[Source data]
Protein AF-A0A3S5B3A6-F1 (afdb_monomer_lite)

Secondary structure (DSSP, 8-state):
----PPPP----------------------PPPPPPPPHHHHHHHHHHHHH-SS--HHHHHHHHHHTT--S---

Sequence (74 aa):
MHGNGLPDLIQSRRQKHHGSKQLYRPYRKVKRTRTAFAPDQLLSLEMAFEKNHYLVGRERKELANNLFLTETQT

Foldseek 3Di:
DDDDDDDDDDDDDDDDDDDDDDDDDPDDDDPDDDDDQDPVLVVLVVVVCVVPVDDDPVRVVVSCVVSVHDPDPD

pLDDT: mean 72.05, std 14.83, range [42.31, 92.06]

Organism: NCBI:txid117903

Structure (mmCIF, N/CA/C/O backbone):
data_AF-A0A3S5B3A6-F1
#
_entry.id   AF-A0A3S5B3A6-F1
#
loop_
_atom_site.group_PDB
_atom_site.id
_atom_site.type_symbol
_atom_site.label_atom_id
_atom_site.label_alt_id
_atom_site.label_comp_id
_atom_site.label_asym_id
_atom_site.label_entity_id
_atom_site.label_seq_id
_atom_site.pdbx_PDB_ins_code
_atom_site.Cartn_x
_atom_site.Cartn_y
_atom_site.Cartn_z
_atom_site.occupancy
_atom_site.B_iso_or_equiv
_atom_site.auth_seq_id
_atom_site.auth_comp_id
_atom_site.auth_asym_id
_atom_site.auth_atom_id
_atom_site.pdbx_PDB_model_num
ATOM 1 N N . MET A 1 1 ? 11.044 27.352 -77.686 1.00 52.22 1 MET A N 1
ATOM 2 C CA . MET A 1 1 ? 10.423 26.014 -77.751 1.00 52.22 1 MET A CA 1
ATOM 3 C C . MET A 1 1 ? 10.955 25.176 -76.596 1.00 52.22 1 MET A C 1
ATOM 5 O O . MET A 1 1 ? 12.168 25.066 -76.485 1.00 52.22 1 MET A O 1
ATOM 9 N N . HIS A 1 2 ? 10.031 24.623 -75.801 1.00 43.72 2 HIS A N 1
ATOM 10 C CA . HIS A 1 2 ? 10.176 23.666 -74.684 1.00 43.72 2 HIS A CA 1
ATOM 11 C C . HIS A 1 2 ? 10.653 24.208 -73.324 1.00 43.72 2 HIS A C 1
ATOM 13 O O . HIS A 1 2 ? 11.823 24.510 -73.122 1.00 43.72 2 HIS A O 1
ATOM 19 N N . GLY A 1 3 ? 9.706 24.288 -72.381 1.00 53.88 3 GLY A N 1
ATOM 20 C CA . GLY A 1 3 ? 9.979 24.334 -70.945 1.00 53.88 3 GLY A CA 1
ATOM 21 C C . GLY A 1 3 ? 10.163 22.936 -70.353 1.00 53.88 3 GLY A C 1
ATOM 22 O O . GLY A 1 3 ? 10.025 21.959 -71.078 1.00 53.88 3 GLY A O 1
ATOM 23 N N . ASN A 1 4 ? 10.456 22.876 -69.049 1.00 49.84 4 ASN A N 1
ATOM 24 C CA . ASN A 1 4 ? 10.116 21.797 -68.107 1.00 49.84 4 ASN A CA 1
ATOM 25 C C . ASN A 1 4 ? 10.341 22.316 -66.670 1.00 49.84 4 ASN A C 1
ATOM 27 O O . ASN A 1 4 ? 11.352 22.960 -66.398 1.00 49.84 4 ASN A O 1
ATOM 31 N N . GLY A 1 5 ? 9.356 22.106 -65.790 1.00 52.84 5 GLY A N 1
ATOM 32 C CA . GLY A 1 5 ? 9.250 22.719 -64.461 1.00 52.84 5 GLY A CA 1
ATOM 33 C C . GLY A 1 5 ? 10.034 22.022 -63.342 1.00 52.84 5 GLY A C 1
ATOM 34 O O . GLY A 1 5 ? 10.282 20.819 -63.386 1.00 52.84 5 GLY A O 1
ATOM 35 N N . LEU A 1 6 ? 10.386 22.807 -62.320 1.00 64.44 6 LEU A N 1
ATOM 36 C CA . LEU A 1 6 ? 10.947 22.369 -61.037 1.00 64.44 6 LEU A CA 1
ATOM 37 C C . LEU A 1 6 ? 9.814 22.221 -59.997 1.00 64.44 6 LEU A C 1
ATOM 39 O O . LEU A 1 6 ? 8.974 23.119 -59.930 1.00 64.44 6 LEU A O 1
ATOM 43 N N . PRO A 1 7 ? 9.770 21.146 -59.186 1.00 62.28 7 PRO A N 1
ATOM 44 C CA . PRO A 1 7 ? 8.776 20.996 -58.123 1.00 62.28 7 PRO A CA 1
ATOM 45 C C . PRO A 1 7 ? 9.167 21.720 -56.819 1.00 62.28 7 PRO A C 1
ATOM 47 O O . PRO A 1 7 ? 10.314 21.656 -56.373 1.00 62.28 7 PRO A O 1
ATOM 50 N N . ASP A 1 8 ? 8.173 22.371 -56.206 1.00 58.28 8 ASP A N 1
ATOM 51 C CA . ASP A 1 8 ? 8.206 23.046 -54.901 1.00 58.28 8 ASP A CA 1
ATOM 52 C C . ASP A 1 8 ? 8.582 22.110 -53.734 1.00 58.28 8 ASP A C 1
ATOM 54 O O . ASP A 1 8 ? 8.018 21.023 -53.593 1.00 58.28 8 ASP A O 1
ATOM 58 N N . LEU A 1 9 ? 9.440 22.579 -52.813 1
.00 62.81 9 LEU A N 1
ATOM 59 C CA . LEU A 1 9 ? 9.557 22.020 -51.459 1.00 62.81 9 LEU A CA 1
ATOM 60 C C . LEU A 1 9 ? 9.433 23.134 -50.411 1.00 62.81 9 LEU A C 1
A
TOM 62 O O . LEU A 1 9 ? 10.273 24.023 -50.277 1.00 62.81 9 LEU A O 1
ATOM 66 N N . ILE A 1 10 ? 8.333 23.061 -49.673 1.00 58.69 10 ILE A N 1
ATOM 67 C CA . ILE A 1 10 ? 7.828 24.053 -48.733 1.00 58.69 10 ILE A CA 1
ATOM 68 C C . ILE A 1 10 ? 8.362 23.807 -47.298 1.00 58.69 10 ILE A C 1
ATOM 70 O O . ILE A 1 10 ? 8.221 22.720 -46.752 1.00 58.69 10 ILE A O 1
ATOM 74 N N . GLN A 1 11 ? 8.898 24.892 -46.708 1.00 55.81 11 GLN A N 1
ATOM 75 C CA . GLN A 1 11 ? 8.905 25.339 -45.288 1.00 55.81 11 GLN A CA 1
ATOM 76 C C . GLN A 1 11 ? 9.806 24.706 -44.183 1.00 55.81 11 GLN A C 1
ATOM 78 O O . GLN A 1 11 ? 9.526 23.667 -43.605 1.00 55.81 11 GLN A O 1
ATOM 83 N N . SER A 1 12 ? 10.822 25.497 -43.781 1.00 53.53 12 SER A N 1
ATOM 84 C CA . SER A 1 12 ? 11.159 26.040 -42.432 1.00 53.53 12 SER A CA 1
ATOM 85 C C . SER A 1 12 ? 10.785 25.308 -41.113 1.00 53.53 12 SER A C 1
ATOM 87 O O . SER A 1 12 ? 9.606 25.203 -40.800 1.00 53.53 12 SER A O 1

---

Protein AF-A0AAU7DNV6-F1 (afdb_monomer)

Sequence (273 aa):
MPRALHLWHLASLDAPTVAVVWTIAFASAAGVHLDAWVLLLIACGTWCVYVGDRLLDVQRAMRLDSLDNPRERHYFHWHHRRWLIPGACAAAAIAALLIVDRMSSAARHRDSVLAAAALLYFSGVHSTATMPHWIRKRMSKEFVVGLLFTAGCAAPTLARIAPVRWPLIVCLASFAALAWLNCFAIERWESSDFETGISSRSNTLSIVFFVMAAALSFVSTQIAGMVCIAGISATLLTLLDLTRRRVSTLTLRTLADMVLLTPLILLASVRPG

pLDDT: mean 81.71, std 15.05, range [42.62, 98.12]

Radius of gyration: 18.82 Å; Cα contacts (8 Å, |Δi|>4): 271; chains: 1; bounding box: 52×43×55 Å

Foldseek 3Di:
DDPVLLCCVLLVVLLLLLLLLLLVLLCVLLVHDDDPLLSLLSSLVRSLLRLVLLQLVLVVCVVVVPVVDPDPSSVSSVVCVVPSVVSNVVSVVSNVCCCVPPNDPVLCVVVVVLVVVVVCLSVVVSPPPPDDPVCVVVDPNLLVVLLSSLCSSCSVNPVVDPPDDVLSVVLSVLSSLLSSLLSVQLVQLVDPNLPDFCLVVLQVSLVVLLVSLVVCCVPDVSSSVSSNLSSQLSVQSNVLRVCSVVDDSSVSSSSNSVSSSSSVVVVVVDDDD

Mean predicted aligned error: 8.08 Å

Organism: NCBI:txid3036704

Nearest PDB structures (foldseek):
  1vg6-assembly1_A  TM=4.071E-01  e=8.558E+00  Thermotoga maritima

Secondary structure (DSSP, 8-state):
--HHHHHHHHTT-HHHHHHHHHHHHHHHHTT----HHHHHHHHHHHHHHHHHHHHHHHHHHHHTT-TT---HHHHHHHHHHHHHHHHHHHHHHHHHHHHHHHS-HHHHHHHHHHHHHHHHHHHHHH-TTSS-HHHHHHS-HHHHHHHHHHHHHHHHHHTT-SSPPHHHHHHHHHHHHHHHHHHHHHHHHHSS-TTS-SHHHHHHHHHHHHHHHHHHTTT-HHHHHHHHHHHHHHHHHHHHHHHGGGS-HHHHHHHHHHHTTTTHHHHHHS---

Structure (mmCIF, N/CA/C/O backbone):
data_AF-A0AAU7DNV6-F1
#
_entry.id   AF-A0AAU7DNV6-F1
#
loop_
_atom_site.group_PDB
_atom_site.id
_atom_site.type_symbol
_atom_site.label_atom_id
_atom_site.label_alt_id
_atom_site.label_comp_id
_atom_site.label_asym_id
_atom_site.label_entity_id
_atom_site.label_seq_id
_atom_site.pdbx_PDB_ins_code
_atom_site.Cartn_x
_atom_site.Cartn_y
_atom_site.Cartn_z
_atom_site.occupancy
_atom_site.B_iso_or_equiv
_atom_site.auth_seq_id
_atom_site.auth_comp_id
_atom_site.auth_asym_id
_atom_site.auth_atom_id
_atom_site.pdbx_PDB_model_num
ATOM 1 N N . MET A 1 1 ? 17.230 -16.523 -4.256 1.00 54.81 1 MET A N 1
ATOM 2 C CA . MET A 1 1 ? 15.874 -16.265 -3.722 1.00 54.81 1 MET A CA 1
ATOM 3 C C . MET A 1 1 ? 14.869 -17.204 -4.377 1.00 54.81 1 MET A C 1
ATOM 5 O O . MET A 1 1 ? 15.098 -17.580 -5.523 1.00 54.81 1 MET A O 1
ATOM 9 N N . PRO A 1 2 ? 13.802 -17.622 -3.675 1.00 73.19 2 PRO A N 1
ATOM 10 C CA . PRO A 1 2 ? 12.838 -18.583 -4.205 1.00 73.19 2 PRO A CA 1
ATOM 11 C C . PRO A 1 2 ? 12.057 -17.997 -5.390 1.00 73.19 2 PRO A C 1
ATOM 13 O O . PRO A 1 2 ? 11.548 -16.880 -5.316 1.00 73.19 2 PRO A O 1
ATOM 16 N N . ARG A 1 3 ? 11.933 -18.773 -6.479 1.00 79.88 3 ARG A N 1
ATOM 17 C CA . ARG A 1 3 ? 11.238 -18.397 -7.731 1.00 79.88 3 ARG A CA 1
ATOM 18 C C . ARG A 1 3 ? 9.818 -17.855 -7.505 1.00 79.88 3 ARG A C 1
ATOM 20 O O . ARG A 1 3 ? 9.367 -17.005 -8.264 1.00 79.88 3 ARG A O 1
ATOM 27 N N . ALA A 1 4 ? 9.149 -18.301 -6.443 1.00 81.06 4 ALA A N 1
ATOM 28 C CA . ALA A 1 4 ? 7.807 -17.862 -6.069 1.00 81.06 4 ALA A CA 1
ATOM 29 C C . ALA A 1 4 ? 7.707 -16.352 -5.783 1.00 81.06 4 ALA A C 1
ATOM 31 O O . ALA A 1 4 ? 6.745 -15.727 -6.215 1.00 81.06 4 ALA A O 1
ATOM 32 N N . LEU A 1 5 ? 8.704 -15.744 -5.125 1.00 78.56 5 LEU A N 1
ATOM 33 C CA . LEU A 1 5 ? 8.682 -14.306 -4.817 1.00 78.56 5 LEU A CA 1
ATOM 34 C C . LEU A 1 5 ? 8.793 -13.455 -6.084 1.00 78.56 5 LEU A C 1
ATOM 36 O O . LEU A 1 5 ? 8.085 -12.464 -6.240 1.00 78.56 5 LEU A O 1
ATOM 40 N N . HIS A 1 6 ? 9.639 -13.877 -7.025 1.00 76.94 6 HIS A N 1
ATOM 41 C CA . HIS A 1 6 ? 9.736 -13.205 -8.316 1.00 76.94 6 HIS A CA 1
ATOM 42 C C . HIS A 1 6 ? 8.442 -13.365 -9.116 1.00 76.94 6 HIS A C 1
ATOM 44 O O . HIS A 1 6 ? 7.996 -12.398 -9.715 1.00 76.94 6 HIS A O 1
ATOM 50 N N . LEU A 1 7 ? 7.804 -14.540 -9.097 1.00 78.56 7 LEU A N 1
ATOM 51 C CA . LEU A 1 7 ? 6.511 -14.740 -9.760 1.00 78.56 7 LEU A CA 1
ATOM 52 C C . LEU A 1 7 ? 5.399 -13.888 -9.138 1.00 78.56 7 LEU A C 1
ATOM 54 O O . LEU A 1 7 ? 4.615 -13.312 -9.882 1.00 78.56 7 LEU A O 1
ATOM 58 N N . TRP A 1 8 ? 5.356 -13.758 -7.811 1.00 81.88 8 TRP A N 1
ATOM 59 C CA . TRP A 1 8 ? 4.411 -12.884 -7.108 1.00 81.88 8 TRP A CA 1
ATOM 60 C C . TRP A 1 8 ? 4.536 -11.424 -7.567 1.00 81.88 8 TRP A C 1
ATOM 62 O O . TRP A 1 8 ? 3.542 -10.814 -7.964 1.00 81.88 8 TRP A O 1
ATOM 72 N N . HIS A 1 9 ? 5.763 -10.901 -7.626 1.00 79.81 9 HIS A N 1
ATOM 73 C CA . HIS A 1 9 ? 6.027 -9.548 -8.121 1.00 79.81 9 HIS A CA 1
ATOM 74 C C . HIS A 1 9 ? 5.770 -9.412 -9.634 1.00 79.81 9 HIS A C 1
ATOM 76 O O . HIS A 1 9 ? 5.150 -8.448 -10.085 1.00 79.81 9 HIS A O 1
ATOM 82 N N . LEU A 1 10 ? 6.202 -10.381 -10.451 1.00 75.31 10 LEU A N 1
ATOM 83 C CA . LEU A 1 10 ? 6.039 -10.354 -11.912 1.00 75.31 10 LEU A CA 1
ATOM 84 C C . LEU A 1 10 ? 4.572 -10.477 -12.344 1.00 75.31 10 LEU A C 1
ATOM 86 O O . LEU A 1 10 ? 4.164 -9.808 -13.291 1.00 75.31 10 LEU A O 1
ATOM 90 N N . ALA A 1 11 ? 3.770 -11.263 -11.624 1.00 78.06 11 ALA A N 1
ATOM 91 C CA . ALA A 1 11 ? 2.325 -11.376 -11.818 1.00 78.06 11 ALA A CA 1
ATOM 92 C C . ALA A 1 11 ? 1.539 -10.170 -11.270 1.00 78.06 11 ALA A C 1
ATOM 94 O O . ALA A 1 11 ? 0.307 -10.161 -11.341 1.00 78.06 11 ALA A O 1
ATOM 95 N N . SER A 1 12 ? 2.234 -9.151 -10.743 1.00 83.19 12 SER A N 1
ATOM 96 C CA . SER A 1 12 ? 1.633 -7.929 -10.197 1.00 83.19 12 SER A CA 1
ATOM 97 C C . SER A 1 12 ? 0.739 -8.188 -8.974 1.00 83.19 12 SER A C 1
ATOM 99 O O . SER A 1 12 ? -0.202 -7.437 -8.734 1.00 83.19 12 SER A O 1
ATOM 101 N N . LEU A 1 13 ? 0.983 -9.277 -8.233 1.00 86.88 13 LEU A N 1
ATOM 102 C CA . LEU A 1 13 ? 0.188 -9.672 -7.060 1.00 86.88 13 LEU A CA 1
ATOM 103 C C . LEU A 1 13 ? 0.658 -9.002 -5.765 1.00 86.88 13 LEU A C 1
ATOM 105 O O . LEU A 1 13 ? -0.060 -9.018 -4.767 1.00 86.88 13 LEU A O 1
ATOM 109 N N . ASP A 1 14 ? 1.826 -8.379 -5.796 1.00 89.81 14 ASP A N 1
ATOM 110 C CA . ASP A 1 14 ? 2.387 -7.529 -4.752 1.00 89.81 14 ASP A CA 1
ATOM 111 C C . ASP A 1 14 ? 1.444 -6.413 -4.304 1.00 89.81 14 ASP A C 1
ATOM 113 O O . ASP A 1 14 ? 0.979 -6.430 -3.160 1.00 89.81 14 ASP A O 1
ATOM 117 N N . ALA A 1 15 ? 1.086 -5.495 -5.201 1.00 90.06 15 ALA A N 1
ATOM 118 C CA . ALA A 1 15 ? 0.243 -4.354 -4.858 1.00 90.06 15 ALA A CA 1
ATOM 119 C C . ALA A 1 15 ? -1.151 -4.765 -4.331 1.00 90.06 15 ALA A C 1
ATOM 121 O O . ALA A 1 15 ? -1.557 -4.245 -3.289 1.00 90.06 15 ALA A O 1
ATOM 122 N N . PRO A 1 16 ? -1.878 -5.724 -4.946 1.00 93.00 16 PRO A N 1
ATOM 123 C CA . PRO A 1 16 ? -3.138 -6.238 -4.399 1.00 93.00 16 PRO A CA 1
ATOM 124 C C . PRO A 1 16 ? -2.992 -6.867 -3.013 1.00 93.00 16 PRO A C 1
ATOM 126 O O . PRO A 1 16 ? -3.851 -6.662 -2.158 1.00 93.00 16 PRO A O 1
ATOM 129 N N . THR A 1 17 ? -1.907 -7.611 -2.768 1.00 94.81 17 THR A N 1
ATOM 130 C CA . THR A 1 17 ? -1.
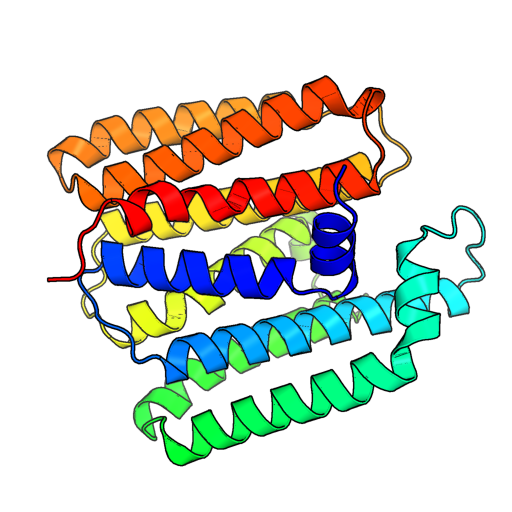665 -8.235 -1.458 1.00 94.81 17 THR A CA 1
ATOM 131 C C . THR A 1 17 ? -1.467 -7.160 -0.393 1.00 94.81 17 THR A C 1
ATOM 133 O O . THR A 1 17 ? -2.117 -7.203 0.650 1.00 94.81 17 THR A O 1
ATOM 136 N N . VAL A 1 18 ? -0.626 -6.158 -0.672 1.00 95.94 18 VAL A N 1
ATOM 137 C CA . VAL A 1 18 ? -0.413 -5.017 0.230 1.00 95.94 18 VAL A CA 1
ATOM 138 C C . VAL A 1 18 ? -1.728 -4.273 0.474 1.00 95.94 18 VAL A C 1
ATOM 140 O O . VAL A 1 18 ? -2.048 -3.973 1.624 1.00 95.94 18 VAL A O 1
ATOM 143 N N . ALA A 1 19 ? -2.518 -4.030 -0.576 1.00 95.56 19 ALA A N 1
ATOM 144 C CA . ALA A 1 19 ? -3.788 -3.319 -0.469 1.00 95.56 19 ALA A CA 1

● **EXERCISE DETAILS**: Keeping every character as it is, restate the lines above that run from the line with "ATOM 51 C CA . LEU" through the line with "ATOM 99 O O", both included, and nothing else.

● **EXPECTED OUTPUT**:
ATOM 51 C CA . LEU A 1 7 ? 6.511 -14.740 -9.760 1.00 78.56 7 LEU A CA 1
ATOM 52 C C . LEU A 1 7 ? 5.399 -13.888 -9.138 1.00 78.56 7 LEU A C 1
ATOM 54 O O . LEU A 1 7 ? 4.615 -13.312 -9.882 1.00 78.56 7 LEU A O 1
ATOM 58 N N . TRP A 1 8 ? 5.356 -13.758 -7.811 1.00 81.88 8 TRP A N 1
ATOM 59 C CA . TRP A 1 8 ? 4.411 -12.884 -7.108 1.00 81.88 8 TRP A CA 1
ATOM 60 C C . TRP A 1 8 ? 4.536 -11.424 -7.567 1.00 81.88 8 TRP A C 1
ATOM 62 O O . TRP A 1 8 ? 3.542 -10.814 -7.964 1.00 81.88 8 TRP A O 1
ATOM 72 N N . HIS A 1 9 ? 5.763 -10.901 -7.626 1.00 79.81 9 HIS A N 1
ATOM 73 C CA . HIS A 1 9 ? 6.027 -9.548 -8.121 1.00 79.81 9 HIS A CA 1
ATOM 74 C C . HIS A 1 9 ? 5.770 -9.412 -9.634 1.00 79.81 9 HIS A C 1
ATOM 76 O O . HIS A 1 9 ? 5.150 -8.448 -10.085 1.00 79.81 9 HIS A O 1
ATOM 82 N N . LEU A 1 10 ? 6.202 -10.381 -10.451 1.00 75.31 10 LEU A N 1
ATOM 83 C CA . LEU A 1 10 ? 6.039 -10.354 -11.912 1.00 75.31 10 LEU A CA 1
ATOM 84 C C . LEU A 1 10 ? 4.572 -10.477 -12.344 1.00 75.31 10 LEU A C 1
ATOM 86 O O . LEU A 1 10 ? 4.164 -9.808 -13.291 1.00 75.31 10 LEU A O 1
ATOM 90 N N . ALA A 1 11 ? 3.770 -11.263 -11.624 1.00 78.06 11 ALA A N 1
ATOM 91 C CA . ALA A 1 11 ? 2.325 -11.376 -11.818 1.00 78.06 11 ALA A CA 1
ATOM 92 C C . ALA A 1 11 ? 1.539 -10.170 -11.270 1.00 78.06 11 ALA A C 1
ATOM 94 O O . ALA A 1 11 ? 0.307 -10.161 -11.341 1.00 78.06 11 ALA A O 1
ATOM 95 N N . SER A 1 12 ? 2.234 -9.151 -10.743 1.00 83.19 12 SER A N 1
ATOM 96 C CA . SER A 1 12 ? 1.633 -7.929 -10.197 1.00 83.19 12 SER A CA 1
ATOM 97 C C . SER A 1 12 ? 0.739 -8.188 -8.974 1.00 83.19 12 SER A C 1
ATOM 99 O O . SER A 1 12 ? -0.202 -7.437 -8.734 1.00 83.19 12 SER A O 1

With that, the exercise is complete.